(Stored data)

-------------------------

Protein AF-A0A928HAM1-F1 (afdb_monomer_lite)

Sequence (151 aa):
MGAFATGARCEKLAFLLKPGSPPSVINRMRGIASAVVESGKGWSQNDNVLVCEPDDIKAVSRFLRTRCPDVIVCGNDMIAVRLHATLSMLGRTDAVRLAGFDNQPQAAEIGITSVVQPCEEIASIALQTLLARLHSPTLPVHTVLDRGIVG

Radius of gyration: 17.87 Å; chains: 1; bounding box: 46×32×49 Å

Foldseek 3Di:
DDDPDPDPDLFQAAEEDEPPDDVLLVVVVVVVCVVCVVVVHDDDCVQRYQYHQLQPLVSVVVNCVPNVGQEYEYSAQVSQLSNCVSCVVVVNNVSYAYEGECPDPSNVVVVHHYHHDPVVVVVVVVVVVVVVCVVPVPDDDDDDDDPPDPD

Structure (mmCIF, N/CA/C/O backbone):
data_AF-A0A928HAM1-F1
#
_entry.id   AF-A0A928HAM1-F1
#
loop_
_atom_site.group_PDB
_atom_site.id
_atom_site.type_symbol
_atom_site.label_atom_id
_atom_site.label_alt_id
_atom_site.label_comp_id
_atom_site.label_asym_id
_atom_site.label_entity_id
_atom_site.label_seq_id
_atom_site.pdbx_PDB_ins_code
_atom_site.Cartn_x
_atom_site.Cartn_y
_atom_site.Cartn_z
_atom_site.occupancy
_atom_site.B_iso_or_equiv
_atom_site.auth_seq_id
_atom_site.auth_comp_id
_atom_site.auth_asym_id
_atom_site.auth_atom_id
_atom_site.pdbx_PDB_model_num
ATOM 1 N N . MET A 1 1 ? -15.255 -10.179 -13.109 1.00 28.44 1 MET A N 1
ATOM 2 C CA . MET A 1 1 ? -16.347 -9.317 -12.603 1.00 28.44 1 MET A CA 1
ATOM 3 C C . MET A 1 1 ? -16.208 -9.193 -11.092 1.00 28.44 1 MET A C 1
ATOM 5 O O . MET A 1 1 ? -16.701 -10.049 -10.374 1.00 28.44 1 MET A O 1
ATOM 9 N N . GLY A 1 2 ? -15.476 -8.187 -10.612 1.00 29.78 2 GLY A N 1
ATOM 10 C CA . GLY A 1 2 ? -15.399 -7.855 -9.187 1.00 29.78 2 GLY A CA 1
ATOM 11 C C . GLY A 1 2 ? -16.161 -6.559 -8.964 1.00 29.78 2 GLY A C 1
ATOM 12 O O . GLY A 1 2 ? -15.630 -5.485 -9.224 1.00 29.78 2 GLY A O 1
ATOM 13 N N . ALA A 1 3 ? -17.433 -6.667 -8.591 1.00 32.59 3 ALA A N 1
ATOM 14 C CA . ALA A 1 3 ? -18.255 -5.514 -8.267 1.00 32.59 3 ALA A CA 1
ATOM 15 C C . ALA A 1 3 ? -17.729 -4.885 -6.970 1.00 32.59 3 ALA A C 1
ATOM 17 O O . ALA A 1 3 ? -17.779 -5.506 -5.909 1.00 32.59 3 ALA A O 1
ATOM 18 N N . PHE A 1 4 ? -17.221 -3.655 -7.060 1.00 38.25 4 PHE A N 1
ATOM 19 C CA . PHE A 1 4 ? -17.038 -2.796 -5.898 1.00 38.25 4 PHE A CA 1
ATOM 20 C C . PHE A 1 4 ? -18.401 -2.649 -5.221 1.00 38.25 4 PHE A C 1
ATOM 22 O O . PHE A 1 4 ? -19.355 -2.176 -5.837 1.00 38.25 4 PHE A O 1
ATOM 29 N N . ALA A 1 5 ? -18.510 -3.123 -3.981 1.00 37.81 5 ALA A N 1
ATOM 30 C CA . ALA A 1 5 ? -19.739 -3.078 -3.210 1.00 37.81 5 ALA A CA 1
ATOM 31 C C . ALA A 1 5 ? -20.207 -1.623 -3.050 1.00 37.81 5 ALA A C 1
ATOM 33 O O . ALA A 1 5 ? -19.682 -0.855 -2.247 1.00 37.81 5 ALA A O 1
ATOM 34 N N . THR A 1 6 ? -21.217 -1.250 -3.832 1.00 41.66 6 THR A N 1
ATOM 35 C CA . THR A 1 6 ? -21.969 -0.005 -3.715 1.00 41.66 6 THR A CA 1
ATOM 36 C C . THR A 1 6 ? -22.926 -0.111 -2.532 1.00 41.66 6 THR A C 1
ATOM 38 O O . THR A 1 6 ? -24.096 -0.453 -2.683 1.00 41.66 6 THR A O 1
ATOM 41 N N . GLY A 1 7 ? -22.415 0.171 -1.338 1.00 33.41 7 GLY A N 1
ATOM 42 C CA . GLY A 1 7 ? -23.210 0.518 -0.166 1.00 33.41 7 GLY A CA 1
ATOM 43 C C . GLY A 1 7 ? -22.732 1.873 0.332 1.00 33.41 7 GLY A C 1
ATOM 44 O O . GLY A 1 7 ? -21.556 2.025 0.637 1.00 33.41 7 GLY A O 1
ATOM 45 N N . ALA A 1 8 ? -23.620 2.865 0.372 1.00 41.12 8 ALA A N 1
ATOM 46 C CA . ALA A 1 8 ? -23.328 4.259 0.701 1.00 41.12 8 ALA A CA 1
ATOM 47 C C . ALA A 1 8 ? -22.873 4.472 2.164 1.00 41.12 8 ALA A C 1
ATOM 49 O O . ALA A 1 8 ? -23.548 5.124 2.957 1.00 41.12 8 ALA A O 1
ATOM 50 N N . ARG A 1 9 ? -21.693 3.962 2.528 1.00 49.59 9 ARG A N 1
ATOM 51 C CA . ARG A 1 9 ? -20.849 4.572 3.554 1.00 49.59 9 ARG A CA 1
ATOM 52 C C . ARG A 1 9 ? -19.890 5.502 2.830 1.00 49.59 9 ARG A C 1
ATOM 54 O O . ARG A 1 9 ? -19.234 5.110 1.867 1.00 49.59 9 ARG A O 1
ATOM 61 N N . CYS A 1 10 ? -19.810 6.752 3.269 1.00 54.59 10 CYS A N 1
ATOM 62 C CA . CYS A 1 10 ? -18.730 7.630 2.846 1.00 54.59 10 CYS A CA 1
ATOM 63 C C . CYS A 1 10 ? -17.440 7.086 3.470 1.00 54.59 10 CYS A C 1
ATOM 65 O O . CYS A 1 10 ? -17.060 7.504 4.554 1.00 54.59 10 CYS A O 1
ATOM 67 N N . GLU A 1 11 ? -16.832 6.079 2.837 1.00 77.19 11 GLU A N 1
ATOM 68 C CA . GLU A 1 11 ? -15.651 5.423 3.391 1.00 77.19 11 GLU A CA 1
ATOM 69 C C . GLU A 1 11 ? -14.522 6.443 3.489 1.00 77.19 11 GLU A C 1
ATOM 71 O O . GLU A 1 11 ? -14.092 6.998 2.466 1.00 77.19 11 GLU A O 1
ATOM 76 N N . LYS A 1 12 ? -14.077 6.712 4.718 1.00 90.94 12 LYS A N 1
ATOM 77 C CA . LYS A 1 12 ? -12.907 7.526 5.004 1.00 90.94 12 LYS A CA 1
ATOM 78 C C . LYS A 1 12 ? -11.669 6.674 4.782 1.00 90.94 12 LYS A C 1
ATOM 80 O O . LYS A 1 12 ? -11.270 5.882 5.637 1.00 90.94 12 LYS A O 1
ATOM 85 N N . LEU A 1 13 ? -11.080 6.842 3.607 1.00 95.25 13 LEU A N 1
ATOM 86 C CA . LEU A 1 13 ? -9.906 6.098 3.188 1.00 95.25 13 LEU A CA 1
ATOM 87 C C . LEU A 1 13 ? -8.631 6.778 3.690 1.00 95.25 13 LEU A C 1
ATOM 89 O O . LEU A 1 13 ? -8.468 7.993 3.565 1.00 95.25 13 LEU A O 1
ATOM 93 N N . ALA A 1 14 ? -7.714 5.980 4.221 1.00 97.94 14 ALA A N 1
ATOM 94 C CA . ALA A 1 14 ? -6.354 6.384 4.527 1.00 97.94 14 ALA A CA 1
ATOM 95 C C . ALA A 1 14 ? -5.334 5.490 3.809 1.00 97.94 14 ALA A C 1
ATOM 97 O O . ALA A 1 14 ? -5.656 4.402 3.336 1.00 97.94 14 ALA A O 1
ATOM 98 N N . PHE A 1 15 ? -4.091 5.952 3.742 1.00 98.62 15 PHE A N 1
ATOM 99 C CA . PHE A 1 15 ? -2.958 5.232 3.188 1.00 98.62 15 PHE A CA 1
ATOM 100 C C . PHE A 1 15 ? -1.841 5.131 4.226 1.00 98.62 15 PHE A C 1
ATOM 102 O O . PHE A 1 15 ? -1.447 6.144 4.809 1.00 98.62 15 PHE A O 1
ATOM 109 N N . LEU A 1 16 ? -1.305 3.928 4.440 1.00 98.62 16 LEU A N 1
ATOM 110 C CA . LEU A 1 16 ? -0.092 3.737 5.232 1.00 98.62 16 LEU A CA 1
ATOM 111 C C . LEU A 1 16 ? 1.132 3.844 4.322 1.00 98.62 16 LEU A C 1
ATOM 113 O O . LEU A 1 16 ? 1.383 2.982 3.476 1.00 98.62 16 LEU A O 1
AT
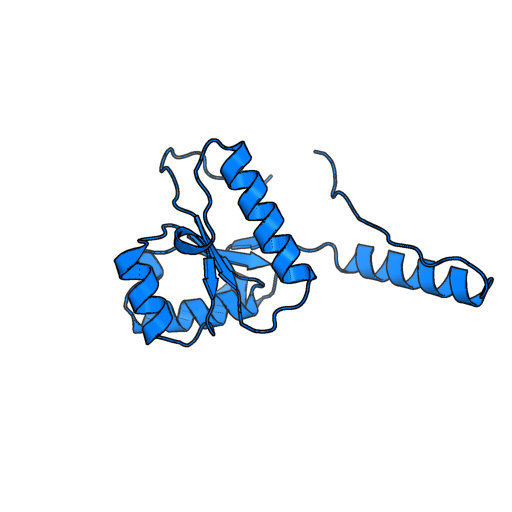OM 117 N N . LEU A 1 17 ? 1.920 4.894 4.536 1.00 98.31 17 LEU A N 1
ATOM 118 C CA . LEU A 1 17 ? 3.175 5.139 3.840 1.00 98.31 17 LEU A CA 1
ATOM 119 C C . LEU A 1 17 ? 4.355 4.817 4.762 1.00 98.31 17 LEU A C 1
ATOM 121 O O . LEU A 1 17 ? 4.723 5.612 5.626 1.00 98.31 17 LEU A O 1
ATOM 125 N N . LYS A 1 18 ? 4.993 3.664 4.547 1.00 97.69 18 LYS A N 1
ATOM 126 C CA . LYS A 1 18 ? 6.207 3.295 5.284 1.00 97.69 18 LYS A CA 1
ATOM 127 C C . LYS A 1 18 ? 7.340 4.291 4.969 1.00 97.69 18 LYS A C 1
ATOM 129 O O . LYS A 1 18 ? 7.556 4.587 3.787 1.00 97.69 18 LYS A O 1
ATOM 134 N N . PRO A 1 19 ? 8.100 4.790 5.961 1.00 96.69 19 PRO A N 1
ATOM 135 C CA . PRO A 1 19 ? 9.268 5.630 5.710 1.00 96.69 19 PRO A CA 1
ATOM 136 C C . PRO A 1 19 ? 10.261 4.975 4.739 1.00 96.69 19 PRO A C 1
ATOM 138 O O . PRO A 1 19 ? 10.526 3.773 4.814 1.00 96.69 19 PRO A O 1
ATOM 141 N N . GLY A 1 20 ? 10.793 5.771 3.808 1.00 95.62 20 GLY A N 1
ATOM 142 C CA . GLY A 1 20 ? 11.725 5.293 2.780 1.00 95.62 20 GLY A CA 1
ATOM 143 C C . GLY A 1 20 ? 11.086 4.440 1.677 1.00 95.62 20 GLY A C 1
ATOM 144 O O . GLY A 1 20 ? 11.802 3.751 0.956 1.00 95.62 20 GLY A O 1
ATOM 145 N N . SER A 1 21 ? 9.756 4.458 1.541 1.00 96.06 21 SER A N 1
ATOM 146 C CA . SER A 1 21 ? 9.071 3.744 0.458 1.00 96.06 21 SER A CA 1
ATOM 147 C C . SER A 1 21 ? 9.537 4.208 -0.932 1.00 96.06 21 SER A C 1
ATOM 149 O O . SER A 1 21 ? 9.755 5.406 -1.137 1.00 96.06 21 SER A O 1
ATOM 151 N N . PRO A 1 22 ? 9.643 3.291 -1.912 1.00 95.31 22 PRO A N 1
ATOM 152 C CA . PRO A 1 22 ? 10.068 3.638 -3.262 1.00 95.31 22 PRO A CA 1
ATOM 153 C C . PRO A 1 22 ? 9.032 4.520 -3.985 1.00 95.31 22 PRO A C 1
ATOM 155 O O . PRO A 1 22 ? 7.851 4.525 -3.617 1.00 95.31 22 PRO A O 1
ATOM 158 N N . PRO A 1 23 ? 9.429 5.215 -5.071 1.00 95.00 23 PRO A N 1
ATOM 159 C CA . PRO A 1 23 ? 8.526 6.062 -5.852 1.00 95.00 23 PRO A CA 1
ATOM 160 C C . PRO A 1 23 ? 7.254 5.358 -6.342 1.00 95.00 23 PRO A C 1
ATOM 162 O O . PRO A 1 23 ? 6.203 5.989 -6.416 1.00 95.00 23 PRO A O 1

-------------------------

* _WHAT YOU NEED TO DO_
Look above for the line containing "ATOM 2 C CA". Output from there through the line containing "ATOM 38 O O", exactly and inclusively.

* _SOLUTION FOR THIS PROBLEM_
ATOM 2 C CA . MET A 1 1 ? -16.347 -9.317 -12.603 1.00 28.44 1 MET A CA 1
ATOM 3 C C . MET A 1 1 ? -16.208 -9.193 -11.092 1.00 28.44 1 MET A C 1
ATOM 5 O O . MET A 1 1 ? -16.701 -10.049 -10.374 1.00 28.44 1 MET A O 1
ATOM 9 N N . GLY A 1 2 ? -15.476 -8.187 -10.612 1.00 29.78 2 GLY A N 1
ATOM 10 C CA . GLY A 1 2 ? -15.399 -7.855 -9.187 1.00 29.78 2 GLY A CA 1
ATOM 11 C C . GLY A 1 2 ? -16.161 -6.559 -8.964 1.00 29.78 2 GLY A C 1
ATOM 12 O O . GLY A 1 2 ? -15.630 -5.485 -9.224 1.00 29.78 2 GLY A O 1
ATOM 13 N N . ALA A 1 3 ? -17.433 -6.667 -8.591 1.00 32.59 3 ALA A N 1
ATOM 14 C CA . ALA A 1 3 ? -18.255 -5.514 -8.267 1.00 32.59 3 ALA A CA 1
ATOM 15 C C . ALA A 1 3 ? -17.729 -4.885 -6.970 1.00 32.59 3 ALA A C 1
ATOM 17 O O . ALA A 1 3 ? -17.779 -5.506 -5.909 1.00 32.59 3 ALA A O 1
ATOM 18 N N . PHE A 1 4 ? -17.221 -3.655 -7.060 1.00 38.25 4 PHE A N 1
ATOM 19 C CA . PHE A 1 4 ? -17.038 -2.796 -5.898 1.00 38.25 4 PHE A CA 1
ATOM 20 C C . PHE A 1 4 ? -18.401 -2.649 -5.221 1.00 38.25 4 PHE A C 1
ATOM 22 O O . PHE A 1 4 ? -19.355 -2.176 -5.837 1.00 38.25 4 PHE A O 1
ATOM 29 N N . ALA A 1 5 ? -18.510 -3.123 -3.981 1.00 37.81 5 ALA A N 1
ATOM 30 C CA . ALA A 1 5 ? -19.739 -3.078 -3.210 1.00 37.81 5 ALA A CA 1
ATOM 31 C C . ALA A 1 5 ? -20.207 -1.623 -3.050 1.00 37.81 5 ALA A C 1
ATOM 33 O O . ALA A 1 5 ? -19.682 -0.855 -2.247 1.00 37.81 5 ALA A O 1
ATOM 34 N N . THR A 1 6 ? -21.217 -1.250 -3.832 1.00 41.66 6 THR A N 1
ATOM 35 C CA . THR A 1 6 ? -21.969 -0.005 -3.715 1.00 41.66 6 THR A CA 1
ATOM 36 C C . THR A 1 6 ? -22.926 -0.111 -2.532 1.00 41.66 6 THR A C 1
ATOM 38 O O . THR A 1 6 ? -24.096 -0.453 -2.683 1.00 41.66 6 THR A O 1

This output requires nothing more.